== ABOUT THIS TASK ==
Where the listing below reaches the line containing "ATOM 275 C C", start writing out lines exactly, and stop once the line containing "ATOM 284 O O" has been written.

== DATA FOR PROCESSING ==
▬▬▬

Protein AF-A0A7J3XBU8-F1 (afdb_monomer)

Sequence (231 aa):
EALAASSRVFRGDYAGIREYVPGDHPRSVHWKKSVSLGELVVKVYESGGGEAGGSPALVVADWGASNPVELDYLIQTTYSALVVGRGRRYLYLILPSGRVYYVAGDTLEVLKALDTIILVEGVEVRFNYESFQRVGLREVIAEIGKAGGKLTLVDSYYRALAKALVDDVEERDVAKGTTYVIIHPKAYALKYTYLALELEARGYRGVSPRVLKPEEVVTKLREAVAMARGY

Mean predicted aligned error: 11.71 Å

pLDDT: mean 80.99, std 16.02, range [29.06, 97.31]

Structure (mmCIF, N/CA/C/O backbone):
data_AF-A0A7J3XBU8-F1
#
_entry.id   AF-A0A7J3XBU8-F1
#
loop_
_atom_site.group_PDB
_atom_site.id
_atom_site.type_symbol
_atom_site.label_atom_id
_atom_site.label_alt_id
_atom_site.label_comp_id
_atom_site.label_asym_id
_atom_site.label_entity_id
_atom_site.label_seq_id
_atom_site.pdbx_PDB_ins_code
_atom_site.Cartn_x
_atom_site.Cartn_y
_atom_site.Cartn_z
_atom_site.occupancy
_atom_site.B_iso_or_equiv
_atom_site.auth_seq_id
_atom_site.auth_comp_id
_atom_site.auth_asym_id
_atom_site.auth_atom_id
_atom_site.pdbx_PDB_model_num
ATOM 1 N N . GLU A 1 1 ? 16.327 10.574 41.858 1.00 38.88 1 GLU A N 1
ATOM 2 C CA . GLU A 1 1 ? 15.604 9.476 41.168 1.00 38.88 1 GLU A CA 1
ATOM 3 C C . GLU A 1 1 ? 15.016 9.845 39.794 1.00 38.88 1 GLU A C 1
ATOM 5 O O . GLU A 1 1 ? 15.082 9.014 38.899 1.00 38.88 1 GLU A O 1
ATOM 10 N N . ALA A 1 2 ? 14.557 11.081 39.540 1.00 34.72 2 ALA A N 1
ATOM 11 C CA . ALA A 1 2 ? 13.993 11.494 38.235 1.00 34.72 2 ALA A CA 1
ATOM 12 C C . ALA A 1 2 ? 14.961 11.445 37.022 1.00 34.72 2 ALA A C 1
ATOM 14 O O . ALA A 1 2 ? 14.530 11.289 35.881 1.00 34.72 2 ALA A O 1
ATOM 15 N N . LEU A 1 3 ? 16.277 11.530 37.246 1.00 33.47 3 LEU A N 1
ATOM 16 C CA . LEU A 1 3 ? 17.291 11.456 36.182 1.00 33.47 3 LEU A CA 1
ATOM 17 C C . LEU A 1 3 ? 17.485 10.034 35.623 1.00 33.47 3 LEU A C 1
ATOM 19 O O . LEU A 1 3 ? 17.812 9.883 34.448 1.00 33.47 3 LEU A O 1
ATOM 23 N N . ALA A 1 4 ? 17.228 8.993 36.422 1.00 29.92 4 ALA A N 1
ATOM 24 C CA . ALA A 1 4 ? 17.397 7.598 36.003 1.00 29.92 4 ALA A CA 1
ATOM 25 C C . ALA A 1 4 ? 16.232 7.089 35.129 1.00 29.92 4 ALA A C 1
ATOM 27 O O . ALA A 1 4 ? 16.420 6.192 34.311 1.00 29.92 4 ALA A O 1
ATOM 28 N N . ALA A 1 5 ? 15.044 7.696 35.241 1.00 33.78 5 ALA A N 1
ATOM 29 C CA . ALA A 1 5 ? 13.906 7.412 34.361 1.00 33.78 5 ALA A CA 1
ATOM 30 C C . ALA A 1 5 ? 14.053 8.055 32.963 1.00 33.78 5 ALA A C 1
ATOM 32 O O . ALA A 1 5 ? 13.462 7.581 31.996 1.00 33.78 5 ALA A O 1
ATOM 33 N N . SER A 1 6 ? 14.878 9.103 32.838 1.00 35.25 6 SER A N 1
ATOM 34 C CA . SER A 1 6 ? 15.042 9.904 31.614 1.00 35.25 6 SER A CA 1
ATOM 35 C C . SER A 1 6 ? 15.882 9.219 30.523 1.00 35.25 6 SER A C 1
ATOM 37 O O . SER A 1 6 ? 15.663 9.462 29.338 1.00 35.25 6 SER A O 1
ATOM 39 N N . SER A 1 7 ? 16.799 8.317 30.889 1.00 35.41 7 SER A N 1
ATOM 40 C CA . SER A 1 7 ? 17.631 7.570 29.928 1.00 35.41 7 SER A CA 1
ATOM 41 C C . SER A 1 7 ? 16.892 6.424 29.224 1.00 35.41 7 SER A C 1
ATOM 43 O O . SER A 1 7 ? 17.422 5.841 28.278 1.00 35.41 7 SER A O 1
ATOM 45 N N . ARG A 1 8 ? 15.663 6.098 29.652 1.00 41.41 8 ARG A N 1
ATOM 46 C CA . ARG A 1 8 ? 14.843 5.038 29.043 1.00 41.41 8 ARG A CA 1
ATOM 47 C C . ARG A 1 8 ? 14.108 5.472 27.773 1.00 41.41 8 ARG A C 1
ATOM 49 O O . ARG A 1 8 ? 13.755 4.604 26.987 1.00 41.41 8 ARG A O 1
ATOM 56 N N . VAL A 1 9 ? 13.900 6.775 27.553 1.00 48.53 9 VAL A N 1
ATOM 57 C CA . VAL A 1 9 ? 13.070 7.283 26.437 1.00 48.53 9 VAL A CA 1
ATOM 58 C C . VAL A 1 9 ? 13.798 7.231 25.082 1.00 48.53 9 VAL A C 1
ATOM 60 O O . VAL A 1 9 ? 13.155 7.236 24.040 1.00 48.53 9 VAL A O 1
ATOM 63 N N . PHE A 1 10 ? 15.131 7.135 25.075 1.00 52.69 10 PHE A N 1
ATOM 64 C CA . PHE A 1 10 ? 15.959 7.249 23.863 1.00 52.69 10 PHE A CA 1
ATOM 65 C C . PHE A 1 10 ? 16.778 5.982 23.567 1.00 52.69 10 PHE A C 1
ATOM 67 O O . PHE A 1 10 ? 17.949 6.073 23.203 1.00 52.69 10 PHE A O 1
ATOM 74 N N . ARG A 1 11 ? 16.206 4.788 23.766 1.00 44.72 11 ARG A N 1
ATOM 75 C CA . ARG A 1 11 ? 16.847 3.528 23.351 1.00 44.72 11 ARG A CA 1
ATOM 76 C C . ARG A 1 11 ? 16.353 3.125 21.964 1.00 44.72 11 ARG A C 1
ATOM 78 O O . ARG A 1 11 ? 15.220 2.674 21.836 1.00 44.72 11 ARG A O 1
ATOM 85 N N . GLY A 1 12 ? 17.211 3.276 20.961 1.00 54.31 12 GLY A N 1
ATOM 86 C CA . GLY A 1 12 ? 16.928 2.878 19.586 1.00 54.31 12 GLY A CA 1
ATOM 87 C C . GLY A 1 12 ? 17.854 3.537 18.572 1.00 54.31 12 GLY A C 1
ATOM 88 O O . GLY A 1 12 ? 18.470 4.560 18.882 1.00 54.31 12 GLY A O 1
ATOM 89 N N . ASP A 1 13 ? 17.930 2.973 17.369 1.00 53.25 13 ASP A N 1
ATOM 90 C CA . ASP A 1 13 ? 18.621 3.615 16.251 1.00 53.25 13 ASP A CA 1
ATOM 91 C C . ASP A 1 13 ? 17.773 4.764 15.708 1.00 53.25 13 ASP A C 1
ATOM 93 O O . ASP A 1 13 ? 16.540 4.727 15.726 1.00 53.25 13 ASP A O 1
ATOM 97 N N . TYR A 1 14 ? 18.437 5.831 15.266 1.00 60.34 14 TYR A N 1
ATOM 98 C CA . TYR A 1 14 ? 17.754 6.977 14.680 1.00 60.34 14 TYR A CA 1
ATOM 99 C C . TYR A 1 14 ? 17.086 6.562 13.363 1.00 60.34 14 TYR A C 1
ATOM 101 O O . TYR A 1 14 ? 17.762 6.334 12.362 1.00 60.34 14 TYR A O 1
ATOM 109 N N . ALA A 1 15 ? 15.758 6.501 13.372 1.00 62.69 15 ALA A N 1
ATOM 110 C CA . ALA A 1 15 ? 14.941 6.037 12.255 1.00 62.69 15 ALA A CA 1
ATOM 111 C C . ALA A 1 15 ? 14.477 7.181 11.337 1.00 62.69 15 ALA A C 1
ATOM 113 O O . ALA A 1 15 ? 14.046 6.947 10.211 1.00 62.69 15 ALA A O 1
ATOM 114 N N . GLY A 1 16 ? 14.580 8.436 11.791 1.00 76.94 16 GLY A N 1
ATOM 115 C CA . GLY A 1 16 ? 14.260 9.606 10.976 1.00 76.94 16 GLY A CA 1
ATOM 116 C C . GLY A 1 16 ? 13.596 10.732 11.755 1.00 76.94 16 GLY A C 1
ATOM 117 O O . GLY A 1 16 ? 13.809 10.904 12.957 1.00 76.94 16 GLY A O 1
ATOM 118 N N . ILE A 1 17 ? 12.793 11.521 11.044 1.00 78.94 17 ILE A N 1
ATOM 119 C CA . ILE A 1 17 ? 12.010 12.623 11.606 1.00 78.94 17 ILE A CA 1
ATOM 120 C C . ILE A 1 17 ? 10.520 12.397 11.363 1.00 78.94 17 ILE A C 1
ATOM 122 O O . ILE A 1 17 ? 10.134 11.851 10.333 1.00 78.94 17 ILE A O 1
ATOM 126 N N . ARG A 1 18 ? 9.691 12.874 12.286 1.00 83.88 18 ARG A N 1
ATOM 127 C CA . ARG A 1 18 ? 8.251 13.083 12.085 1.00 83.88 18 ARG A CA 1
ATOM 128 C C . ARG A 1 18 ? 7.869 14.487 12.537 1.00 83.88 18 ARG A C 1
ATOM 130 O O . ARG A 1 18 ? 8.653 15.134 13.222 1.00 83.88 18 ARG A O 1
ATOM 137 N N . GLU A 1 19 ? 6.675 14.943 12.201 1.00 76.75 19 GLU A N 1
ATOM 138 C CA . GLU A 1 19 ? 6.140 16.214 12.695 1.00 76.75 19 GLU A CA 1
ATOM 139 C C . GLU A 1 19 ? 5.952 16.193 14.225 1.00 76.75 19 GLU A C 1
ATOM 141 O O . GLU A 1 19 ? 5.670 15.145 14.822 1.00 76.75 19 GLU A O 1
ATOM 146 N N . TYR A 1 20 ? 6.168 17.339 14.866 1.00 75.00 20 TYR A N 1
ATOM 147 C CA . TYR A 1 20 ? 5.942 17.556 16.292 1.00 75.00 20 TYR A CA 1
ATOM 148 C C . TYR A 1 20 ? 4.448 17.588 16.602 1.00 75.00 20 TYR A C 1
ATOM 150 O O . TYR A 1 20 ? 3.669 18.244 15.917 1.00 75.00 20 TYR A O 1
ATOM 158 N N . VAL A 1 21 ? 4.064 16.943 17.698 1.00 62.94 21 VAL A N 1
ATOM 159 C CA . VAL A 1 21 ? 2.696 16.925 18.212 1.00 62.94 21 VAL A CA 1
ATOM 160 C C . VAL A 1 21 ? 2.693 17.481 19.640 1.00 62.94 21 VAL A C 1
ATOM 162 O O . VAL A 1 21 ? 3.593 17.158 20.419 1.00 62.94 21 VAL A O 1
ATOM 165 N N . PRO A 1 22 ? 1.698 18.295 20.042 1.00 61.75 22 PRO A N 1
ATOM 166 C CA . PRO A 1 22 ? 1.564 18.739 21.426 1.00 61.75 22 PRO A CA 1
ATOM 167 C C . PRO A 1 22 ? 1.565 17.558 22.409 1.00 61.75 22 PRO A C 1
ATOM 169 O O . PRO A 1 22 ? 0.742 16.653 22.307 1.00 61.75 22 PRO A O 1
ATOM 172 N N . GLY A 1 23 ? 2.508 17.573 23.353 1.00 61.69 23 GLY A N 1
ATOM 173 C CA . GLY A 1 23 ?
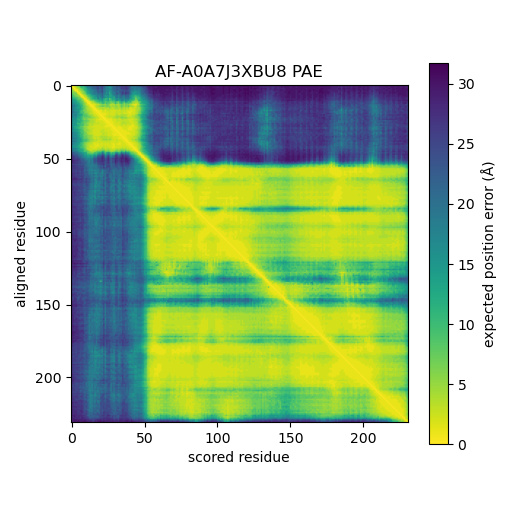 2.784 16.452 24.261 1.00 61.69 23 GLY A CA 1
ATOM 174 C C . GLY A 1 23 ? 4.113 15.751 23.973 1.00 61.69 23 GLY A C 1
ATOM 175 O O . GLY A 1 23 ? 4.631 15.046 24.840 1.00 61.69 23 GLY A O 1
ATOM 176 N N . ASP A 1 24 ? 4.715 15.999 22.808 1.00 63.09 24 ASP A N 1
ATOM 177 C CA . ASP A 1 24 ? 6.066 15.545 22.513 1.00 63.09 24 ASP A CA 1
ATOM 178 C C . ASP A 1 24 ? 7.092 16.198 23.434 1.00 63.09 24 ASP A C 1
ATOM 180 O O . ASP A 1 24 ? 7.089 17.404 23.693 1.00 63.09 24 ASP A O 1
ATOM 184 N N . HIS A 1 25 ? 8.018 15.375 23.920 1.00 70.12 25 HIS A N 1
ATOM 185 C CA . HIS A 1 25 ? 9.048 15.839 24.830 1.00 70.12 25 HIS A CA 1
ATOM 186 C C . HIS A 1 25 ? 9.980 16.844 24.117 1.00 70.12 25 HIS A C 1
ATOM 188 O O . HIS A 1 25 ? 10.548 16.501 23.086 1.00 70.12 25 HIS A O 1
ATOM 194 N N . PRO A 1 26 ? 10.288 18.031 24.674 1.00 79.06 26 PRO A N 1
ATOM 195 C CA . PRO A 1 26 ? 11.113 19.045 23.993 1.00 79.06 26 PRO A CA 1
ATOM 196 C C . PRO A 1 26 ? 12.498 18.563 23.517 1.00 79.06 26 PRO A C 1
ATOM 198 O O . PRO A 1 26 ? 13.080 19.109 22.583 1.00 79.06 26 PRO A O 1
ATOM 201 N N . ARG A 1 27 ? 13.044 17.514 24.149 1.00 75.94 27 ARG A N 1
ATOM 202 C CA . ARG A 1 27 ? 14.307 16.863 23.736 1.00 75.94 27 ARG A CA 1
ATOM 203 C C . ARG A 1 27 ? 14.192 15.938 22.518 1.00 75.94 27 ARG A C 1
ATOM 205 O O . ARG A 1 27 ? 15.224 15.630 21.927 1.00 75.94 27 ARG A O 1
ATOM 212 N N . SER A 1 28 ? 12.993 15.483 22.150 1.00 75.69 28 SER A N 1
ATOM 213 C CA . SER A 1 28 ? 12.793 14.730 20.909 1.00 75.69 28 SER A CA 1
ATOM 214 C C . SER A 1 28 ? 12.788 15.656 19.694 1.00 75.69 28 SER A C 1
ATOM 216 O O . SER A 1 28 ? 13.068 15.190 18.599 1.00 75.69 28 SER A O 1
ATOM 218 N N . VAL A 1 29 ? 12.569 16.966 19.861 1.00 83.19 29 VAL A N 1
ATOM 219 C CA . VAL A 1 29 ? 12.571 17.935 18.756 1.00 83.19 29 VAL A CA 1
ATOM 220 C C . VAL A 1 29 ? 13.934 17.977 18.061 1.00 83.19 29 VAL A C 1
ATOM 222 O O . VAL A 1 29 ? 14.988 18.196 18.667 1.00 83.19 29 VAL A O 1
ATOM 225 N N . HIS A 1 30 ? 13.923 17.788 16.745 1.00 86.44 30 HIS A N 1
ATOM 226 C CA . HIS A 1 30 ? 15.091 17.936 15.896 1.00 86.44 30 HIS A CA 1
ATOM 227 C C . HIS A 1 30 ? 15.284 19.414 15.522 1.00 86.44 30 HIS A C 1
ATOM 229 O O . HIS A 1 30 ? 15.198 19.784 14.355 1.00 86.44 30 HIS A O 1
ATOM 235 N N . TRP A 1 31 ? 15.640 20.251 16.502 1.00 82.81 31 TRP A N 1
ATOM 236 C CA . TRP A 1 31 ? 15.724 21.717 16.378 1.00 82.81 31 TRP A CA 1
ATOM 237 C C . TRP A 1 31 ? 16.372 22.226 15.086 1.00 82.81 31 TRP A C 1
ATOM 239 O O . TRP A 1 31 ? 15.790 23.045 14.383 1.00 82.81 31 TRP A O 1
ATOM 249 N N . LYS A 1 32 ? 17.536 21.681 14.709 1.00 81.50 32 LYS A N 1
ATOM 250 C CA . LYS A 1 32 ? 18.239 22.078 13.475 1.00 81.50 32 LYS A CA 1
ATOM 251 C C . LYS A 1 32 ? 17.418 21.827 12.201 1.00 81.50 32 LYS A C 1
ATOM 253 O O . LYS A 1 32 ? 17.478 22.612 11.263 1.00 81.50 32 LYS A O 1
ATOM 258 N N . LYS A 1 33 ? 16.678 20.719 12.158 1.00 72.31 33 LYS A N 1
ATOM 259 C CA . LYS A 1 33 ? 15.861 20.333 11.005 1.00 72.31 33 LYS A CA 1
ATOM 260 C C . LYS A 1 33 ? 14.544 21.098 11.015 1.00 72.31 33 LYS A C 1
ATOM 262 O O . LYS A 1 33 ? 14.131 21.538 9.953 1.00 72.31 33 LYS A O 1
ATOM 267 N N . SER A 1 34 ? 13.981 21.353 12.197 1.00 79.69 34 SER A N 1
ATOM 268 C CA . SER A 1 34 ? 12.792 22.187 12.345 1.00 79.69 34 SER A CA 1
ATOM 269 C C . SER A 1 34 ? 13.008 23.602 11.814 1.00 79.69 34 SER A C 1
ATOM 271 O O . SER A 1 34 ? 12.226 24.097 11.016 1.00 79.69 34 SER A O 1
ATOM 273 N N . VAL A 1 35 ? 14.137 24.224 12.171 1.00 81.25 35 VAL A N 1
ATOM 274 C CA . VAL A 1 35 ? 14.510 25.554 11.657 1.00 81.25 35 VAL A CA 1
ATOM 275 C C . VAL A 1 35 ? 14.693 25.542 10.136 1.00 81.25 35 VAL A C 1
ATOM 277 O O . VAL A 1 35 ? 14.297 26.485 9.465 1.00 81.25 35 VAL A O 1
ATOM 280 N N . SER A 1 36 ? 15.267 24.471 9.579 1.00 71.25 36 SER A N 1
ATOM 281 C CA . SER A 1 36 ? 15.469 24.340 8.129 1.00 71.25 36 SER A CA 1
ATOM 282 C C . SER A 1 36 ? 14.178 24.099 7.345 1.00 71.25 36 SER A C 1
ATOM 284 O O . SER A 1 36 ? 14.159 24.397 6.155 1.00 71.25 36 SER A O 1
ATOM 286 N N . LEU A 1 37 ? 13.164 23.491 7.963 1.00 72.06 37 LEU A N 1
ATOM 287 C CA . LEU A 1 37 ? 11.890 23.158 7.320 1.00 72.06 37 LEU A CA 1
ATOM 288 C C . LEU A 1 37 ? 10.805 24.211 7.578 1.00 72.06 37 LEU A C 1
ATOM 290 O O . LEU A 1 37 ? 9.806 24.215 6.878 1.00 72.06 37 LEU A O 1
ATOM 294 N N . GLY A 1 38 ? 10.993 25.093 8.565 1.00 72.75 38 GLY A N 1
ATOM 295 C CA . GLY A 1 38 ? 9.966 26.047 8.996 1.00 72.75 38 GLY A CA 1
ATOM 296 C C . GLY A 1 38 ? 8.876 25.431 9.881 1.00 72.75 38 GLY A C 1
ATOM 297 O O . GLY A 1 38 ? 7.970 26.139 10.306 1.00 72.75 38 GLY A O 1
ATOM 298 N N . GLU A 1 39 ? 8.987 24.144 10.212 1.00 77.69 39 GLU A N 1
ATOM 299 C CA . GLU A 1 39 ? 7.987 23.371 10.953 1.00 77.69 39 GLU A CA 1
ATOM 300 C C . GLU A 1 39 ? 8.656 22.543 12.051 1.00 77.69 39 GLU A C 1
ATOM 302 O O . GLU A 1 39 ? 9.781 22.064 11.892 1.00 77.69 39 GLU A O 1
ATOM 307 N N . LEU A 1 40 ? 7.990 22.359 13.194 1.00 79.12 40 LEU A N 1
ATOM 308 C CA . LEU A 1 40 ? 8.552 21.560 14.280 1.00 79.12 40 LEU A CA 1
ATOM 309 C C . LEU A 1 40 ? 8.540 20.074 13.904 1.00 79.12 40 LEU A C 1
ATOM 311 O O . LEU A 1 40 ? 7.491 19.484 13.686 1.00 79.12 40 LEU A O 1
ATOM 315 N N . VAL A 1 41 ? 9.718 19.452 13.896 1.00 80.62 41 VAL A N 1
ATOM 316 C CA . VAL A 1 41 ? 9.888 18.011 13.688 1.00 80.62 41 VAL A CA 1
ATOM 317 C C . VAL A 1 41 ? 10.604 17.369 14.873 1.00 80.62 41 VAL A C 1
ATOM 319 O O . VAL A 1 41 ? 11.455 17.989 15.512 1.00 80.62 41 VAL A O 1
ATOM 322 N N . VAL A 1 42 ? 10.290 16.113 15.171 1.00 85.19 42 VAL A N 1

▬▬▬

== WRITTEN RESPONSE ==
ATOM 275 C C . VAL A 1 35 ? 14.693 25.542 10.136 1.00 81.25 35 VAL A C 1
ATOM 277 O O . VAL A 1 35 ? 14.297 26.485 9.465 1.00 81.25 35 VAL A O 1
ATOM 280 N N . SER A 1 36 ? 15.267 24.471 9.579 1.00 71.25 36 SER A N 1
ATOM 281 C CA . SER A 1 36 ? 15.469 24.340 8.129 1.00 71.25 36 SER A CA 1
ATOM 282 C C . SER A 1 36 ? 14.178 24.099 7.345 1.00 71.25 36 SER A C 1
ATOM 284 O O . SER A 1 36 ? 14.159 24.397 6.155 1.00 71.25 36 SER A O 1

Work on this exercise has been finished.